Data Talks: Obesity-Related Influences on US Mortality Rates

Malcolm J. D’Souza, Riza C. Bautista, Derald E. Wentzien

Abstract


Background: In the US, obesity is an epidemiologic challenge and the population fails to comprehend this complex public health issue. To evaluate underlying obesity-impact patterns on mortality rates, we data-mined the 1999-2016 Center for Disease Control WONDER database’s vital records.
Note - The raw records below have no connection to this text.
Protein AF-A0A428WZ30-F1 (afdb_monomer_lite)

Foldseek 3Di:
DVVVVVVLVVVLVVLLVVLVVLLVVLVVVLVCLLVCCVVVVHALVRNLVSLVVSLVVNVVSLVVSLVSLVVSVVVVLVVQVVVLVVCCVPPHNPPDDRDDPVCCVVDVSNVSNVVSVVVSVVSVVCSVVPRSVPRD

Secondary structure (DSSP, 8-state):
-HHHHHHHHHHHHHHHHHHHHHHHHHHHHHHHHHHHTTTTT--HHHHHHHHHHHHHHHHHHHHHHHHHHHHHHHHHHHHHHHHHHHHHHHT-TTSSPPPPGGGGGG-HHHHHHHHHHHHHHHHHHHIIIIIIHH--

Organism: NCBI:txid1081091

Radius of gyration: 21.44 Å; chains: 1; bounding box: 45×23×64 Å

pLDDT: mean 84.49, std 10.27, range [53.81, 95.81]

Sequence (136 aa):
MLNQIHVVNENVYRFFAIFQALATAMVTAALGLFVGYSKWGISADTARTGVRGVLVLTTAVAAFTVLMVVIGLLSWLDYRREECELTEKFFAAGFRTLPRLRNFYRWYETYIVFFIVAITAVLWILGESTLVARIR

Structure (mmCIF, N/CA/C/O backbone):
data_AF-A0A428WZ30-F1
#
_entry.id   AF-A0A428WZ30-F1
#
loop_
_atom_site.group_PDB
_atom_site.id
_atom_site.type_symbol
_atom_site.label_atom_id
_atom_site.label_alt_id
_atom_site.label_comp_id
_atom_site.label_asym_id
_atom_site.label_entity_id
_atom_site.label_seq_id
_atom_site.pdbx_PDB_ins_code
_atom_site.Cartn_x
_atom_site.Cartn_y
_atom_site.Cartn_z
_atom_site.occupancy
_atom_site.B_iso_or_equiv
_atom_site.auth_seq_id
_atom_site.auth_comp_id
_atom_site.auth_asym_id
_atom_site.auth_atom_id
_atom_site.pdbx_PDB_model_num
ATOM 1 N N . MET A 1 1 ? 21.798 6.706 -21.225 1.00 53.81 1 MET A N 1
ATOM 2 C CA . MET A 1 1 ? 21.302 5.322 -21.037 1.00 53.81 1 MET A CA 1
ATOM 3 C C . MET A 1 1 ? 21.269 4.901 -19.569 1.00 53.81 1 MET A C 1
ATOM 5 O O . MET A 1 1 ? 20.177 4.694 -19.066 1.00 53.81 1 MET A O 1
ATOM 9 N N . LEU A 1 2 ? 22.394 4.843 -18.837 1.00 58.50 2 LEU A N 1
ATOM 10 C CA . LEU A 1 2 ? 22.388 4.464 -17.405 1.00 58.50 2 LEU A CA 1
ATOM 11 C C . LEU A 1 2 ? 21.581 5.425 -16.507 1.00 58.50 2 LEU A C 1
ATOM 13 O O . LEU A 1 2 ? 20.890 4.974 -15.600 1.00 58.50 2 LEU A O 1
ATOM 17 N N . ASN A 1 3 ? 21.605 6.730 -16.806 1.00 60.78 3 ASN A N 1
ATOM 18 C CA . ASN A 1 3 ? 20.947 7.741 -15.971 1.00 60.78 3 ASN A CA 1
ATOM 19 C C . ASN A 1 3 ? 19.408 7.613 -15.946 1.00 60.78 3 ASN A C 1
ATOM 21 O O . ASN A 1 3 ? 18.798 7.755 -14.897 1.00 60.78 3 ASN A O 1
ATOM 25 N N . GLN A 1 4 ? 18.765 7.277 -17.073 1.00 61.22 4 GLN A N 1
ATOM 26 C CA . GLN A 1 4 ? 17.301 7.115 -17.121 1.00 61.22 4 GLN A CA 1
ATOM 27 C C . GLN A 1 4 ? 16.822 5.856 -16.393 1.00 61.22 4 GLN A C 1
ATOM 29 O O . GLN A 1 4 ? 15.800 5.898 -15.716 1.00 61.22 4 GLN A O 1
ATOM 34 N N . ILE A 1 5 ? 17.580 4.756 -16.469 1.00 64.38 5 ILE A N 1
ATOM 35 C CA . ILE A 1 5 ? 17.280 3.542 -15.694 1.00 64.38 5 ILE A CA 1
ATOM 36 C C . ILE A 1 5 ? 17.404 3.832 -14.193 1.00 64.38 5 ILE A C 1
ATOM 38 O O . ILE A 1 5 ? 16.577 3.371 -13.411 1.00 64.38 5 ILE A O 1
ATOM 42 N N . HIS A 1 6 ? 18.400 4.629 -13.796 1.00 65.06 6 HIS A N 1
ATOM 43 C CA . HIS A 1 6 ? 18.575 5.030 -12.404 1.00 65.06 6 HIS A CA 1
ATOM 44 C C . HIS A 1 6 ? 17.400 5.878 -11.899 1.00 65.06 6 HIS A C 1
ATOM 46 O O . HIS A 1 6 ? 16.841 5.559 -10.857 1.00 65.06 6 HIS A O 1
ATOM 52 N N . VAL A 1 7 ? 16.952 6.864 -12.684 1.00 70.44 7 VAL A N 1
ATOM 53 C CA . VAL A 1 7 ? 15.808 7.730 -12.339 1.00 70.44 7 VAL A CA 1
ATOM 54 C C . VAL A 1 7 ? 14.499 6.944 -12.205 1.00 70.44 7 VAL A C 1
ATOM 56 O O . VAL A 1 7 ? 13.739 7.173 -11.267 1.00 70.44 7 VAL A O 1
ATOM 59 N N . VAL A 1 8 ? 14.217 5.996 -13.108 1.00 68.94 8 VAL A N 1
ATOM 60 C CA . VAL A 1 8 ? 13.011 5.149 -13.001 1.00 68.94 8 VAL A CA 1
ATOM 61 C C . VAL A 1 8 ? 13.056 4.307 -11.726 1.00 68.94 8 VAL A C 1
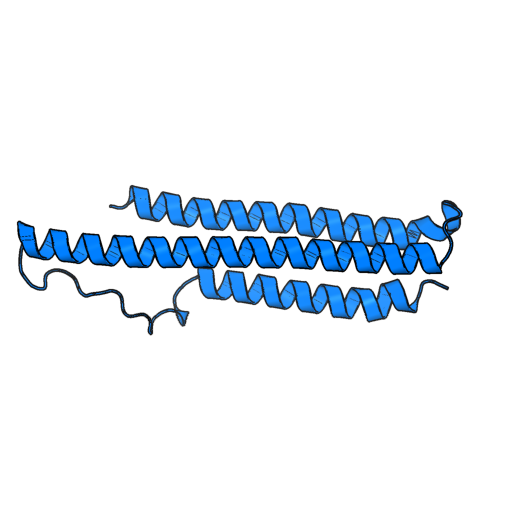ATOM 63 O O . VAL A 1 8 ? 12.073 4.249 -10.990 1.00 68.94 8 VAL A O 1
ATOM 66 N N . ASN A 1 9 ? 14.209 3.709 -11.428 1.00 72.19 9 ASN A N 1
ATOM 67 C CA . ASN A 1 9 ? 14.388 2.885 -10.239 1.00 72.19 9 ASN A CA 1
ATOM 68 C C . ASN A 1 9 ? 14.259 3.711 -8.945 1.00 72.19 9 ASN A C 1
ATOM 70 O O . ASN A 1 9 ? 13.543 3.328 -8.021 1.00 72.19 9 ASN A O 1
ATOM 74 N N . GLU A 1 10 ? 14.885 4.887 -8.909 1.00 79.62 10 GLU A N 1
ATOM 75 C CA . GLU A 1 10 ? 14.801 5.836 -7.798 1.00 79.62 10 GLU A CA 1
ATOM 76 C C . GLU A 1 10 ? 13.356 6.283 -7.540 1.00 79.62 10 GLU A C 1
ATOM 78 O O . GLU A 1 10 ? 12.910 6.301 -6.392 1.00 79.62 10 GLU A O 1
ATOM 83 N N . ASN A 1 11 ? 12.584 6.551 -8.597 1.00 79.25 11 ASN A N 1
ATOM 84 C CA . ASN A 1 11 ? 11.169 6.890 -8.471 1.00 79.25 11 ASN A CA 1
ATOM 85 C C . ASN A 1 11 ? 10.354 5.745 -7.855 1.00 79.25 11 ASN A C 1
ATOM 87 O O . ASN A 1 11 ? 9.537 5.998 -6.969 1.00 79.25 11 ASN A O 1
ATOM 91 N N . VAL A 1 12 ? 10.595 4.490 -8.255 1.00 76.19 12 VAL A N 1
ATOM 92 C CA . VAL A 1 12 ? 9.911 3.326 -7.662 1.00 76.19 12 VAL A CA 1
ATOM 93 C C . VAL A 1 12 ? 10.221 3.209 -6.168 1.00 76.19 12 VAL A C 1
ATOM 95 O O . VAL A 1 12 ? 9.295 3.072 -5.366 1.00 76.19 12 VAL A O 1
ATOM 98 N N . TYR A 1 13 ? 11.491 3.331 -5.768 1.00 82.06 13 TYR A N 1
ATOM 99 C CA . TYR A 1 13 ? 11.863 3.308 -4.349 1.00 82.06 13 TYR A CA 1
ATOM 100 C C . TYR A 1 13 ? 11.270 4.479 -3.569 1.00 82.06 13 TYR A C 1
ATOM 102 O O . TYR A 1 13 ? 10.793 4.295 -2.449 1.00 82.06 13 TYR A O 1
ATOM 110 N N . ARG A 1 14 ? 11.240 5.674 -4.162 1.00 85.25 14 ARG A N 1
ATOM 111 C CA . ARG A 1 14 ? 10.630 6.857 -3.555 1.00 85.25 14 ARG A CA 1
ATOM 112 C C . ARG A 1 14 ? 9.133 6.661 -3.324 1.00 85.25 14 ARG A C 1
ATOM 114 O O . ARG A 1 14 ? 8.652 6.946 -2.229 1.00 85.25 14 ARG A O 1
ATOM 121 N N . PHE A 1 15 ? 8.398 6.149 -4.311 1.00 82.31 15 PHE A N 1
ATOM 122 C CA . PHE A 1 15 ? 6.971 5.853 -4.153 1.00 82.31 15 PHE A CA 1
ATOM 123 C C . PHE A 1 15 ? 6.728 4.759 -3.116 1.00 82.31 15 PHE A C 1
ATOM 125 O O . PHE A 1 15 ? 5.807 4.878 -2.310 1.00 82.31 15 PHE A O 1
ATOM 132 N N . PHE A 1 16 ? 7.584 3.737 -3.077 1.00 83.19 16 PHE A N 1
ATOM 133 C CA . PHE A 1 16 ? 7.508 2.694 -2.062 1.00 83.19 16 PHE A CA 1
ATOM 134 C C . PHE A 1 16 ? 7.747 3.238 -0.645 1.00 83.19 16 PHE A C 1
ATOM 136 O O . PHE A 1 16 ? 6.985 2.923 0.267 1.00 83.19 16 PHE A O 1
ATOM 143 N N . ALA A 1 17 ? 8.735 4.115 -0.458 1.00 87.88 17 ALA A N 1
ATOM 144 C CA . ALA A 1 17 ? 9.001 4.754 0.830 1.00 87.88 17 ALA A CA 1
ATOM 145 C C . ALA A 1 17 ? 7.833 5.646 1.287 1.00 87.88 17 ALA A C 1
ATOM 147 O O . ALA A 1 17 ? 7.421 5.591 2.447 1.00 87.88 17 ALA A O 1
ATOM 148 N N . ILE A 1 18 ? 7.248 6.428 0.371 1.00 88.25 18 ILE A N 1
ATOM 149 C CA . ILE A 1 18 ? 6.052 7.239 0.655 1.00 88.25 18 ILE A CA 1
ATOM 150 C C . ILE A 1 18 ? 4.880 6.337 1.056 1.00 88.25 18 ILE A C 1
ATOM 152 O O . ILE A 1 18 ? 4.200 6.618 2.044 1.00 88.25 18 ILE A O 1
ATOM 156 N N . PHE A 1 19 ? 4.669 5.231 0.338 1.00 87.88 19 PHE A N 1
ATOM 157 C CA . PHE A 1 19 ? 3.652 4.243 0.687 1.00 87.88 19 PHE A CA 1
ATOM 158 C C . PHE A 1 19 ? 3.863 3.684 2.097 1.00 87.88 19 PHE A C 1
ATOM 160 O O . PHE A 1 19 ? 2.920 3.667 2.884 1.00 87.88 19 PHE A O 1
ATOM 167 N N . GLN A 1 20 ? 5.087 3.282 2.449 1.00 90.19 20 GLN A N 1
ATOM 168 C CA . GLN A 1 20 ? 5.407 2.770 3.784 1.00 90.19 20 GLN A CA 1
ATOM 169 C C . GLN A 1 20 ? 5.144 3.806 4.883 1.00 90.19 20 GLN A C 1
ATOM 171 O O . GLN A 1 20 ? 4.568 3.462 5.919 1.00 90.19 20 GLN A O 1
ATOM 176 N N . ALA A 1 21 ? 5.520 5.068 4.661 1.00 93.38 21 ALA A N 1
ATOM 177 C CA . ALA A 1 21 ? 5.272 6.148 5.612 1.00 93.38 21 ALA A CA 1
ATOM 178 C C . ALA A 1 21 ? 3.767 6.371 5.832 1.00 93.38 21 ALA A C 1
ATOM 180 O O . ALA A 1 21 ? 3.302 6.400 6.973 1.00 93.38 21 ALA A O 1
ATOM 181 N N . LEU A 1 22 ? 2.992 6.456 4.746 1.00 91.88 22 LEU A N 1
ATOM 182 C CA . LEU A 1 22 ? 1.541 6.631 4.808 1.00 91.88 22 LEU A CA 1
ATOM 183 C C . LEU A 1 22 ? 0.849 5.427 5.453 1.00 91.88 22 LEU A C 1
ATOM 185 O O . LEU A 1 22 ? 0.009 5.606 6.332 1.00 91.88 22 LEU A O 1
ATOM 189 N N . ALA A 1 23 ? 1.218 4.205 5.064 1.00 90.25 23 ALA A N 1
ATOM 190 C CA . ALA A 1 23 ? 0.671 2.982 5.642 1.00 90.25 23 ALA A CA 1
ATOM 191 C C . ALA A 1 23 ? 0.937 2.917 7.152 1.00 90.25 23 ALA A C 1
ATOM 193 O O . ALA A 1 23 ? 0.023 2.652 7.928 1.00 90.25 23 ALA A O 1
ATOM 194 N N . THR A 1 24 ? 2.158 3.240 7.584 1.00 93.94 24 THR A N 1
ATOM 195 C CA . THR A 1 24 ? 2.523 3.271 9.009 1.00 93.94 24 THR A CA 1
ATOM 196 C C . THR A 1 24 ? 1.708 4.312 9.776 1.00 93.94 24 THR A C 1
ATOM 198 O O . THR A 1 24 ? 1.188 4.014 10.854 1.00 93.94 24 THR A O 1
ATOM 201 N N . ALA A 1 25 ? 1.543 5.515 9.218 1.00 94.94 25 ALA A N 1
ATOM 202 C CA . ALA A 1 25 ? 0.730 6.564 9.827 1.00 94.94 25 ALA A CA 1
ATOM 203 C C . ALA A 1 25 ? -0.744 6.144 9.951 1.00 94.94 25 ALA A C 1
ATOM 205 O O . ALA A 1 25 ? -1.350 6.324 11.006 1.00 94.94 25 ALA A O 1
ATOM 206 N N . MET A 1 26 ? -1.307 5.523 8.910 1.00 93.62 26 MET A N 1
ATOM 207 C CA . MET A 1 26 ? -2.690 5.039 8.910 1.00 93.62 26 MET A CA 1
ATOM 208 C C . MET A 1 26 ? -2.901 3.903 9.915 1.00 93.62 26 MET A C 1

Methods: Adopting SAS programming, we scrutinized the mortality and population counts. Using ICD-10 diagnosis codes connected to overweight and obesity, we obtained the obesity-related crude and age-adjusted causes of death. To understand divergent and prevalence trends we compared and contrasted the tabulated obesity-influenced mortality rates with demographic information, gender, and age-related data.

Key Results: From 1999 to 2016, the obesity-related age-adjusted mortality rates increased by 142%. The ICD-10 overweight and obesity-related death-certificate coding showed clear evidence that obesity factored in the male age-adjusted mortality rate increment to 173% and the corresponding female rate to 117%. It also disproportionately affected the nation-wide minority population death rates. Furthermore, excess weight distributions are coded as contributing features in the crude death rates for all decennial age-groups.

Conclusions: The 1999-2016 data from ICD-10 death certificate coding for obesity-related conditions indicate that it is affecting all segments of the US population.